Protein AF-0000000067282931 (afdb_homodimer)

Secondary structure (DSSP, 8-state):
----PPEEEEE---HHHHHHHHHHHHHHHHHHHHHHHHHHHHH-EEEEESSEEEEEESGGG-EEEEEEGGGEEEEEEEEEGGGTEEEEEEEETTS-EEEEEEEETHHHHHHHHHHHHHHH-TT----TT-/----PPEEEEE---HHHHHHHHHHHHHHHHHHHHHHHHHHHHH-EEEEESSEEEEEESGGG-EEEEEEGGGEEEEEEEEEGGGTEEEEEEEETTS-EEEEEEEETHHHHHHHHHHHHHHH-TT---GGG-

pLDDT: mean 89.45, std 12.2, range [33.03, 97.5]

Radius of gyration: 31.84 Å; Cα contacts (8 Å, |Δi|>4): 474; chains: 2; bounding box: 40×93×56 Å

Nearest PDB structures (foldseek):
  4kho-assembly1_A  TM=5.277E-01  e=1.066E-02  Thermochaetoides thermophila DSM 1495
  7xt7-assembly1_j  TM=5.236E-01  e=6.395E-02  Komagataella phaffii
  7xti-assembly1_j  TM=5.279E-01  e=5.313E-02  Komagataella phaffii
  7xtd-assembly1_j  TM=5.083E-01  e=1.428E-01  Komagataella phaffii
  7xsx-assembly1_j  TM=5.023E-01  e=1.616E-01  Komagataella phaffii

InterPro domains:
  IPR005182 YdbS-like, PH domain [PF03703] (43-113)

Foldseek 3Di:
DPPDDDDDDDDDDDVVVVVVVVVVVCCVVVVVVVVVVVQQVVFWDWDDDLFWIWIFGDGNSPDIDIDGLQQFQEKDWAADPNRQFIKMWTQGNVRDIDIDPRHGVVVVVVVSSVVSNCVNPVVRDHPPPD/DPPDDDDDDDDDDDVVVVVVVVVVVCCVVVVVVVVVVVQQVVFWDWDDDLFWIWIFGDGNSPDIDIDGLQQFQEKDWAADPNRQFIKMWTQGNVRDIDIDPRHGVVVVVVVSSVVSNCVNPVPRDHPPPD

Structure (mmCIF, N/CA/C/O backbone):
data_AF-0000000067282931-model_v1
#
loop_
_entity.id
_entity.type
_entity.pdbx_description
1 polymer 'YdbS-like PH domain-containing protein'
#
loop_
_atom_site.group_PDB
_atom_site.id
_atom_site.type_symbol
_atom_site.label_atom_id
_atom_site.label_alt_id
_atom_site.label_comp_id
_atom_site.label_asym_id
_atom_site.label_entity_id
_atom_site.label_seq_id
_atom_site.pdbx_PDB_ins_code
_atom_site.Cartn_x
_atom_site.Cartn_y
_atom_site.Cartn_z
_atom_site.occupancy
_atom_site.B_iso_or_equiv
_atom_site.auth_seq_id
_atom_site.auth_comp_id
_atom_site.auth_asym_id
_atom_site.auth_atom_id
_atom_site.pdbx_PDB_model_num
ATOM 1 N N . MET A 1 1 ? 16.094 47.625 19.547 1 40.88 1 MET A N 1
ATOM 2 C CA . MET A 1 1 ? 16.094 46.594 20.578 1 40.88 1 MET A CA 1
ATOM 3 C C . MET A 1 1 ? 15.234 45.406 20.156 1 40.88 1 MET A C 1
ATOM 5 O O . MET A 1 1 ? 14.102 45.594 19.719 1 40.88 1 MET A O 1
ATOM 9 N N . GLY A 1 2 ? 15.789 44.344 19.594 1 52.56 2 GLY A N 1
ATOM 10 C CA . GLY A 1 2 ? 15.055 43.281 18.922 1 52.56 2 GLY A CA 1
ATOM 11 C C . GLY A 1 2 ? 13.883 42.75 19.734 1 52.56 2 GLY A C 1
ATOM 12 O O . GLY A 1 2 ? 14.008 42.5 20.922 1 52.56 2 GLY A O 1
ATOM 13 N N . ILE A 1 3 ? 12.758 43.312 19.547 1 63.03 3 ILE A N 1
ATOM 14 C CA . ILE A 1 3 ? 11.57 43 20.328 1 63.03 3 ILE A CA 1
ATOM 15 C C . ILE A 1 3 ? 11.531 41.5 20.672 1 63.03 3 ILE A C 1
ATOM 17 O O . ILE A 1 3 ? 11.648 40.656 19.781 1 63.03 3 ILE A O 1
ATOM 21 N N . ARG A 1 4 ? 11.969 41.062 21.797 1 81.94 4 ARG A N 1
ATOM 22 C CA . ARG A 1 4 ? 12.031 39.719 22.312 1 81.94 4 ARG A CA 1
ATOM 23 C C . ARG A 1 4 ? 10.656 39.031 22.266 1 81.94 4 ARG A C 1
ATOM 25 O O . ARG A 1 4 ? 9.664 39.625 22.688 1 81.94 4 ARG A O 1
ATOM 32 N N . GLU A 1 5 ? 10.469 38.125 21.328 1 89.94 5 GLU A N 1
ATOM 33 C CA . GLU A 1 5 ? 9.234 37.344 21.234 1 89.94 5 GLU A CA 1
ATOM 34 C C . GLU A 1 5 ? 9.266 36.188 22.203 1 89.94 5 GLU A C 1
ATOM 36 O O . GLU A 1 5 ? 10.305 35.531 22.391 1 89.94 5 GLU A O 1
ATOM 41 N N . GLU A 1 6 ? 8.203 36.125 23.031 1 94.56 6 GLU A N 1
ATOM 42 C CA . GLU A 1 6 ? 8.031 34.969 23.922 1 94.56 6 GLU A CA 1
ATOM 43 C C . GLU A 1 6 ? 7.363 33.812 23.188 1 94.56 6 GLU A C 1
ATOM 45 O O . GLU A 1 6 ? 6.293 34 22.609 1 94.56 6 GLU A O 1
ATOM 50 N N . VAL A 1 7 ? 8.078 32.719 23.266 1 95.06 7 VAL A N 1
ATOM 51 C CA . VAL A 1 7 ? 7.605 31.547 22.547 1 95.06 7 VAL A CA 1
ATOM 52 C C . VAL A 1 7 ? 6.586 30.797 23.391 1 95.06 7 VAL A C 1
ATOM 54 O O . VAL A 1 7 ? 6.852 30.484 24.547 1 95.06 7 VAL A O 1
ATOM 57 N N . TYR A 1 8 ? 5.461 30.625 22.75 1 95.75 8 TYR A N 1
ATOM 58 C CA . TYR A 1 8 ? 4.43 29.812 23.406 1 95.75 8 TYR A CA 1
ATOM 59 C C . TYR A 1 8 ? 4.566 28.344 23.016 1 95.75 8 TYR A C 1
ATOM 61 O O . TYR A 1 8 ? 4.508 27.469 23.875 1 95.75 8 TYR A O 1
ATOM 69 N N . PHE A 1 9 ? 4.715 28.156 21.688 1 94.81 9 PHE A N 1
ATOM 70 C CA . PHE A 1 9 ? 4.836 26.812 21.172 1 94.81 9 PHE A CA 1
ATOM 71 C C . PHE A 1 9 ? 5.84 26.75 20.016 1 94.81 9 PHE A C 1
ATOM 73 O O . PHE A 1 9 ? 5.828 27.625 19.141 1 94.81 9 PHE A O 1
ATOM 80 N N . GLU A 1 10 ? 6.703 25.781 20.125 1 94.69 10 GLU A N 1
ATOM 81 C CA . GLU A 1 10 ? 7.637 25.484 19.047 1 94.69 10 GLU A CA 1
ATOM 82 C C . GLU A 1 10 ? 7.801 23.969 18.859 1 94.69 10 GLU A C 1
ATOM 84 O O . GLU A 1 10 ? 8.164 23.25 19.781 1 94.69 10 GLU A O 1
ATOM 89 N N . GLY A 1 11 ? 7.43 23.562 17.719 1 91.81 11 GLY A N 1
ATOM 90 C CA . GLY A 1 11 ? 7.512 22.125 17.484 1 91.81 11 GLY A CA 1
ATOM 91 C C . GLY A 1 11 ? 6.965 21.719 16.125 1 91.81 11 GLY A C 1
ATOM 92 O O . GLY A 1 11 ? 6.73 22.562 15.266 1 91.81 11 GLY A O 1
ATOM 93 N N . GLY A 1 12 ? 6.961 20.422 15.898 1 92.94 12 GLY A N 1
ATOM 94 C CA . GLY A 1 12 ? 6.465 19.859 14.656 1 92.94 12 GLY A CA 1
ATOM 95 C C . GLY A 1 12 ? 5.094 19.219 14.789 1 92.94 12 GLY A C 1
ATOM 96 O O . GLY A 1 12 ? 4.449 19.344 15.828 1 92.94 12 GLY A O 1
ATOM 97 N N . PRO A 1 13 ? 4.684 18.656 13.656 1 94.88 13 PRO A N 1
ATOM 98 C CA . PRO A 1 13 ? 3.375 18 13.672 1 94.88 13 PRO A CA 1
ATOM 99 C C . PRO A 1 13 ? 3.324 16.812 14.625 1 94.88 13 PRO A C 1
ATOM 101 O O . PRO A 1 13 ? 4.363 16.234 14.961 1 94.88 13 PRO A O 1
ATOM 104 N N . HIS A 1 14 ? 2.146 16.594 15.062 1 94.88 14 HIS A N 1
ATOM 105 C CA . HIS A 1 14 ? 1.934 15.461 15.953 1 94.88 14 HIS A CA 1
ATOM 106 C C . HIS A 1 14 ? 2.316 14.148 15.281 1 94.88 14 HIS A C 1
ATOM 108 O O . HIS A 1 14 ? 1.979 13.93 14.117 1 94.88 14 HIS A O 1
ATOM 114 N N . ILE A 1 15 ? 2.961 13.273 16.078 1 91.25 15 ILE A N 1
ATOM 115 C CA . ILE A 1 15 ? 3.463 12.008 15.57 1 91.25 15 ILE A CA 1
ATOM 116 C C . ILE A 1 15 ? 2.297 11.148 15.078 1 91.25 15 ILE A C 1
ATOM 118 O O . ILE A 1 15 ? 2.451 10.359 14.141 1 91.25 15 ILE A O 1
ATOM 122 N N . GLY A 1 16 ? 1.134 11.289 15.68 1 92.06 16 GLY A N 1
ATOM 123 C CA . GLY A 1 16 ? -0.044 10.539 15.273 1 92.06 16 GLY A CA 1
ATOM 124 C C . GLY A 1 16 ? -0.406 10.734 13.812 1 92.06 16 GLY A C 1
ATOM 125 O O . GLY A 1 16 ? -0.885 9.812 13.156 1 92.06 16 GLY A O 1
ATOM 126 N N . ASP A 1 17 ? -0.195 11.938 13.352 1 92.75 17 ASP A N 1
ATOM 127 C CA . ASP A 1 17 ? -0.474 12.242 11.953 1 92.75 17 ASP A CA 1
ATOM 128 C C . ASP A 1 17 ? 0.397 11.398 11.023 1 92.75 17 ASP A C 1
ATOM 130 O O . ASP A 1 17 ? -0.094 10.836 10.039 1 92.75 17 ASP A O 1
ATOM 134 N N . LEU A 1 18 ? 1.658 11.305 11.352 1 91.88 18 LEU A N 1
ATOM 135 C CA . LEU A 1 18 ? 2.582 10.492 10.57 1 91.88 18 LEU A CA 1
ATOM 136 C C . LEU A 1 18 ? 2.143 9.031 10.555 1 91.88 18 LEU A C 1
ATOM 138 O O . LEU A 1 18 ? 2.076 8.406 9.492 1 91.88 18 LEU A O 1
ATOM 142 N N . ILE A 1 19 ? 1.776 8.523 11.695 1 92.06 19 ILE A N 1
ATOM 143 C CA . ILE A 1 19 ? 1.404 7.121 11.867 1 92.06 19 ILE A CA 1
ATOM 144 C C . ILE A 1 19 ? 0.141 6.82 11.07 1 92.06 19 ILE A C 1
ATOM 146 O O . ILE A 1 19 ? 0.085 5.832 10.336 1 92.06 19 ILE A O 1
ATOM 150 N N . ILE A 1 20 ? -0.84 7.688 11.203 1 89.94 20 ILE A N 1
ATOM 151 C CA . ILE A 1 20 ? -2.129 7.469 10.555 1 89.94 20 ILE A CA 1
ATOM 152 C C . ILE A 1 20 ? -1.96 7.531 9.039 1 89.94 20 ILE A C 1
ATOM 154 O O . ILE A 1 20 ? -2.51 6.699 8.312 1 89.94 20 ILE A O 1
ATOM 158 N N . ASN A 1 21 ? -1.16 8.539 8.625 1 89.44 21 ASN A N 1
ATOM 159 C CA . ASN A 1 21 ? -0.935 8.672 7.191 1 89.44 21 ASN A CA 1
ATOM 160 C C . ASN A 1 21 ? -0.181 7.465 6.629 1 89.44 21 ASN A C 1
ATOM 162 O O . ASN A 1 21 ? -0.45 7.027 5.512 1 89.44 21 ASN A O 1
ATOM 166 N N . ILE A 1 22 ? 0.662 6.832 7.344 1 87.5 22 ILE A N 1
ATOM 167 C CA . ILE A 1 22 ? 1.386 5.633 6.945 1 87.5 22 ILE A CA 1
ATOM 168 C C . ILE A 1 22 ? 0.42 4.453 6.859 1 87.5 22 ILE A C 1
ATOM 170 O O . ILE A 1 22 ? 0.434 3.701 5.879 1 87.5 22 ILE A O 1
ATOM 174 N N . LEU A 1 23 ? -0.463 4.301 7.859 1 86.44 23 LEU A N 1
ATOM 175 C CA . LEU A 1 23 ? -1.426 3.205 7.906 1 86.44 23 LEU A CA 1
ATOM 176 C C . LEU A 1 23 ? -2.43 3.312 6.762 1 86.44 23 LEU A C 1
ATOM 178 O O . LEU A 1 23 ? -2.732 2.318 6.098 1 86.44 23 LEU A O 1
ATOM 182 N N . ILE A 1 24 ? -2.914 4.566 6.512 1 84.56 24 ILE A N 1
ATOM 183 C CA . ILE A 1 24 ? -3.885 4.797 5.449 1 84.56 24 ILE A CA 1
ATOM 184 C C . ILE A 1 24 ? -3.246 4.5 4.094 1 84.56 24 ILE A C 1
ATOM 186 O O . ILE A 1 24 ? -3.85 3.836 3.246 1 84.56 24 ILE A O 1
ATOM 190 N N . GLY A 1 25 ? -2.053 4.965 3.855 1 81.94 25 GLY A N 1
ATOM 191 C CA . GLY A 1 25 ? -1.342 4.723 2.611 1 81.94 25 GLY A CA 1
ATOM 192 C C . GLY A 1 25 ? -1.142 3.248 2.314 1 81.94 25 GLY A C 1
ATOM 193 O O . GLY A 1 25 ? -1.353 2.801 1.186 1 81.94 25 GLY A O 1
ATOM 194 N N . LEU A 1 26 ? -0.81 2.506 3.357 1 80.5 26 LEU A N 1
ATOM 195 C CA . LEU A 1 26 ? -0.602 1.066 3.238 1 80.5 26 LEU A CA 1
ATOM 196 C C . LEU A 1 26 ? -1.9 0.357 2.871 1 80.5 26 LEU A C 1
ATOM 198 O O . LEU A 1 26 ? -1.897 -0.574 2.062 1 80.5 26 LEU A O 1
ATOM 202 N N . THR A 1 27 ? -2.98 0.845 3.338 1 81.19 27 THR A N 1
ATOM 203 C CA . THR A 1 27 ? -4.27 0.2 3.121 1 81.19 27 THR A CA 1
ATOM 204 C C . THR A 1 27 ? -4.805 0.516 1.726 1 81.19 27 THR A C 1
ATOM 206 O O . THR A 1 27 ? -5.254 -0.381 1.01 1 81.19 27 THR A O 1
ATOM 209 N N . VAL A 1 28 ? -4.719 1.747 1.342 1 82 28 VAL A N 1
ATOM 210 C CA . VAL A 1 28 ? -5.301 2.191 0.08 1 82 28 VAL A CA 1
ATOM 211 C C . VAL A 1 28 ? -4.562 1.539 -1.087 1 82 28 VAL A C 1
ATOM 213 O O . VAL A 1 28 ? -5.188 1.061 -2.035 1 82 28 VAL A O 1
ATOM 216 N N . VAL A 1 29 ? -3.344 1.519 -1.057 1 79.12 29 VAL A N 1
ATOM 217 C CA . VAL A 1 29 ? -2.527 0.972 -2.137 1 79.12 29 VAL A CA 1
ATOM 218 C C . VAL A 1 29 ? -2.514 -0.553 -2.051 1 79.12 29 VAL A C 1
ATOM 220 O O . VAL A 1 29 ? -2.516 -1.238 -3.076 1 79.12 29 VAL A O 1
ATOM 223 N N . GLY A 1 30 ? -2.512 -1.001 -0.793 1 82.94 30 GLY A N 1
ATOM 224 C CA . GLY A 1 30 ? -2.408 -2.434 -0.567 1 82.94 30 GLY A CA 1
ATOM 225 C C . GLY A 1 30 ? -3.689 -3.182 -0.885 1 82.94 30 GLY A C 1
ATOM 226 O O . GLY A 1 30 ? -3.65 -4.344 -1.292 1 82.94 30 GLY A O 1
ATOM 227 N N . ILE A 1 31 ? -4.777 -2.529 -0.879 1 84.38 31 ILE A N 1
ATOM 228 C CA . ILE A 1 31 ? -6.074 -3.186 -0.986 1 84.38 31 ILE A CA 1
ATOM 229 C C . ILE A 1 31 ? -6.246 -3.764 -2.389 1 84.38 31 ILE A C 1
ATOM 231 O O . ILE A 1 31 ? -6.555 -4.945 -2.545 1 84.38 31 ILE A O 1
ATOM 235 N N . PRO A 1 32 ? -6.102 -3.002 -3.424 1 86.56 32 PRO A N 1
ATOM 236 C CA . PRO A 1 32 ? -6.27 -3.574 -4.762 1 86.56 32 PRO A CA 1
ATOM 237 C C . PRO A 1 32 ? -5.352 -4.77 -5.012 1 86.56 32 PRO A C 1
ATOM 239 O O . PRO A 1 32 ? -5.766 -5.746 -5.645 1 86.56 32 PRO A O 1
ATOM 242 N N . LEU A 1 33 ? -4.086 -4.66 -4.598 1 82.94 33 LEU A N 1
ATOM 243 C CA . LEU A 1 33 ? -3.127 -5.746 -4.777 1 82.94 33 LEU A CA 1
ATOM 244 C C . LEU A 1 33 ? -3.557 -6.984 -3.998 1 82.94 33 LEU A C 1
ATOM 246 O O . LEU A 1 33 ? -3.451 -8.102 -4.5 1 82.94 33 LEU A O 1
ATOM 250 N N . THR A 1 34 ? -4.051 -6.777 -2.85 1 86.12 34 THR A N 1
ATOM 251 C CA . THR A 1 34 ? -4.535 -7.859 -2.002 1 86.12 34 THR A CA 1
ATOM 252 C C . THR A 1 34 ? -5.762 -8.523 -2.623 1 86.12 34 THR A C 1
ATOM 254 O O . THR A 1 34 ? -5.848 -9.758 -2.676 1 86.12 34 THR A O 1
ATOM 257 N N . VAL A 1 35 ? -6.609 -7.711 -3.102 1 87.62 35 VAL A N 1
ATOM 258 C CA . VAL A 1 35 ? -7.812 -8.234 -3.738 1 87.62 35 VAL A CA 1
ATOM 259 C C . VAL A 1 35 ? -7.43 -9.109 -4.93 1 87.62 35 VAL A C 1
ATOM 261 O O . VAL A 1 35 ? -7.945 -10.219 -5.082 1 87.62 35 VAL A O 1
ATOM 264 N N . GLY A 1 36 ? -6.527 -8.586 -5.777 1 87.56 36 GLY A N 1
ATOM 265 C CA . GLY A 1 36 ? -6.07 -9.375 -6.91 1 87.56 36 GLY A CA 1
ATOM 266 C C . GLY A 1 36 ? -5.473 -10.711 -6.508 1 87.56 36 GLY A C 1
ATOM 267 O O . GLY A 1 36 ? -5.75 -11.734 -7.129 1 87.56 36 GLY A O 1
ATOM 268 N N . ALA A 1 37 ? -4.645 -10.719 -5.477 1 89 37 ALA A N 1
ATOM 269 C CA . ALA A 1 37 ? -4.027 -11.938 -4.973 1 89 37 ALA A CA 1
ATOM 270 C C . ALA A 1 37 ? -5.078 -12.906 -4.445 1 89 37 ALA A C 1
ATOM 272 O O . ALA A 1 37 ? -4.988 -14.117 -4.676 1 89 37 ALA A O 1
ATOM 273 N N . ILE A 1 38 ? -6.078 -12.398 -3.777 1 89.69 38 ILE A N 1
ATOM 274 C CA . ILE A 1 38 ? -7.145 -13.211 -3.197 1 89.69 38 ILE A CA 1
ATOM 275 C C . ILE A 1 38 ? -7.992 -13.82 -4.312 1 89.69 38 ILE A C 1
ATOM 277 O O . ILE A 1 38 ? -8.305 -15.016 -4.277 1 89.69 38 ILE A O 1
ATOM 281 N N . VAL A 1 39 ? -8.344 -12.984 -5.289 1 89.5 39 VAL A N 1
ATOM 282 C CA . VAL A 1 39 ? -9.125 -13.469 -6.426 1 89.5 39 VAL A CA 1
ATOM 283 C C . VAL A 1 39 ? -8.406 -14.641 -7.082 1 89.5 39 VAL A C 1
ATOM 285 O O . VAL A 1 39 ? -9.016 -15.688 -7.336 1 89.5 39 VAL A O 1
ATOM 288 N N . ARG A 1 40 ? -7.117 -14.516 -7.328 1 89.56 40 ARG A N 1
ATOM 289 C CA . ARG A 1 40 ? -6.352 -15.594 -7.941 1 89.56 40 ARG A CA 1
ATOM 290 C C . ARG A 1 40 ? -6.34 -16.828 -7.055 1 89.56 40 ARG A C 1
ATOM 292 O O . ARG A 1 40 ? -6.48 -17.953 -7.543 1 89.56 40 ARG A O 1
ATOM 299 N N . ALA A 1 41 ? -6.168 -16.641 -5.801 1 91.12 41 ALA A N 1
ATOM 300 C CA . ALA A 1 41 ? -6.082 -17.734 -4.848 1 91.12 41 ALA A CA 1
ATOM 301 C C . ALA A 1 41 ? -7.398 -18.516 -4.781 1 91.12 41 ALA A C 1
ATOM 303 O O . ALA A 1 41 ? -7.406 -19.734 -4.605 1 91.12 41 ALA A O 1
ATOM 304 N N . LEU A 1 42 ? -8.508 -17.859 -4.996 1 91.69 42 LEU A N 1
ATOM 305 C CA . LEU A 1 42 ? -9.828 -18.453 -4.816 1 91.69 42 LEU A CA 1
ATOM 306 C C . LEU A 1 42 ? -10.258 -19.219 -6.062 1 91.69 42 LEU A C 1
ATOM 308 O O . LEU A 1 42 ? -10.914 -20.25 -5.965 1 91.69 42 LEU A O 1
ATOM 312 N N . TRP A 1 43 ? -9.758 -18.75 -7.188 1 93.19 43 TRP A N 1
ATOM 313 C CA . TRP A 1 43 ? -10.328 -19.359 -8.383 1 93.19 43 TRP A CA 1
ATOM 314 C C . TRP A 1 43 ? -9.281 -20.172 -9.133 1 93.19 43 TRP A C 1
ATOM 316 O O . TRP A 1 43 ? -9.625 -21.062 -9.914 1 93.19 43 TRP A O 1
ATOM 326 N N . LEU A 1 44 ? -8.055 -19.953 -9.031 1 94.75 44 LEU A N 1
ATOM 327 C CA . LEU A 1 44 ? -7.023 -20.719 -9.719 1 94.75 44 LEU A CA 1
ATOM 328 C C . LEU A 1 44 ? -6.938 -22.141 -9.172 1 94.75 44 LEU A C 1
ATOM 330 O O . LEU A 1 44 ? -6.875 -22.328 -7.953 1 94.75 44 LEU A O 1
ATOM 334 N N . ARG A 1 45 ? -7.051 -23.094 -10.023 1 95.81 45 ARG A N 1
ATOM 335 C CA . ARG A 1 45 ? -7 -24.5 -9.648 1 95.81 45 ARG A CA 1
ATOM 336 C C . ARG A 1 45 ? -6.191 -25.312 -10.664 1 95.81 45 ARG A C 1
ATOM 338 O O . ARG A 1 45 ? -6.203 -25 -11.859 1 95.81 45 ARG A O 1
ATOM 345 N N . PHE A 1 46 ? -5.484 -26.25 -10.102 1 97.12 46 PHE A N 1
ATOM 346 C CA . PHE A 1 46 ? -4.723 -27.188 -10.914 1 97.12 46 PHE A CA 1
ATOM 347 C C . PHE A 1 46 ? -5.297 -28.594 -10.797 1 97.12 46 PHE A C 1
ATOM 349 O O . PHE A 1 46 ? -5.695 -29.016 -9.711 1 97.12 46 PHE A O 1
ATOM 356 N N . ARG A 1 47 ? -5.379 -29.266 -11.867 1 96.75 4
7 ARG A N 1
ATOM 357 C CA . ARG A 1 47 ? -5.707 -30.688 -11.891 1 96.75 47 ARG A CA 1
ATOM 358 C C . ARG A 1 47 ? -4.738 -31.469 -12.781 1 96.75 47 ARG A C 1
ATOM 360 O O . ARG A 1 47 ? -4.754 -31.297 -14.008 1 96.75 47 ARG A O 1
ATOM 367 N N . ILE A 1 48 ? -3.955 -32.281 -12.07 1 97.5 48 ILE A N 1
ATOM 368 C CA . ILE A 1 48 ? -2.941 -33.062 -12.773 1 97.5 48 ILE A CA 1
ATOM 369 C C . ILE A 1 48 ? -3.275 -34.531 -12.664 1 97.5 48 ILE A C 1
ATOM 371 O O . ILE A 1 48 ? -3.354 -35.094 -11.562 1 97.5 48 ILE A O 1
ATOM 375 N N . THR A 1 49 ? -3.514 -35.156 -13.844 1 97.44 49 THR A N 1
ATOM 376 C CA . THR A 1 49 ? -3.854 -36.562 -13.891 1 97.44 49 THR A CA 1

*ABOUT THIS TASK*
Which lines above include the word "like"? Pick them out and copy them.

*WRITTEN SOLUTION*
  IPR005182 YdbS-like, PH domain [PF03703] (43-113)
1 polymer 'YdbS-like PH domain-containing protein'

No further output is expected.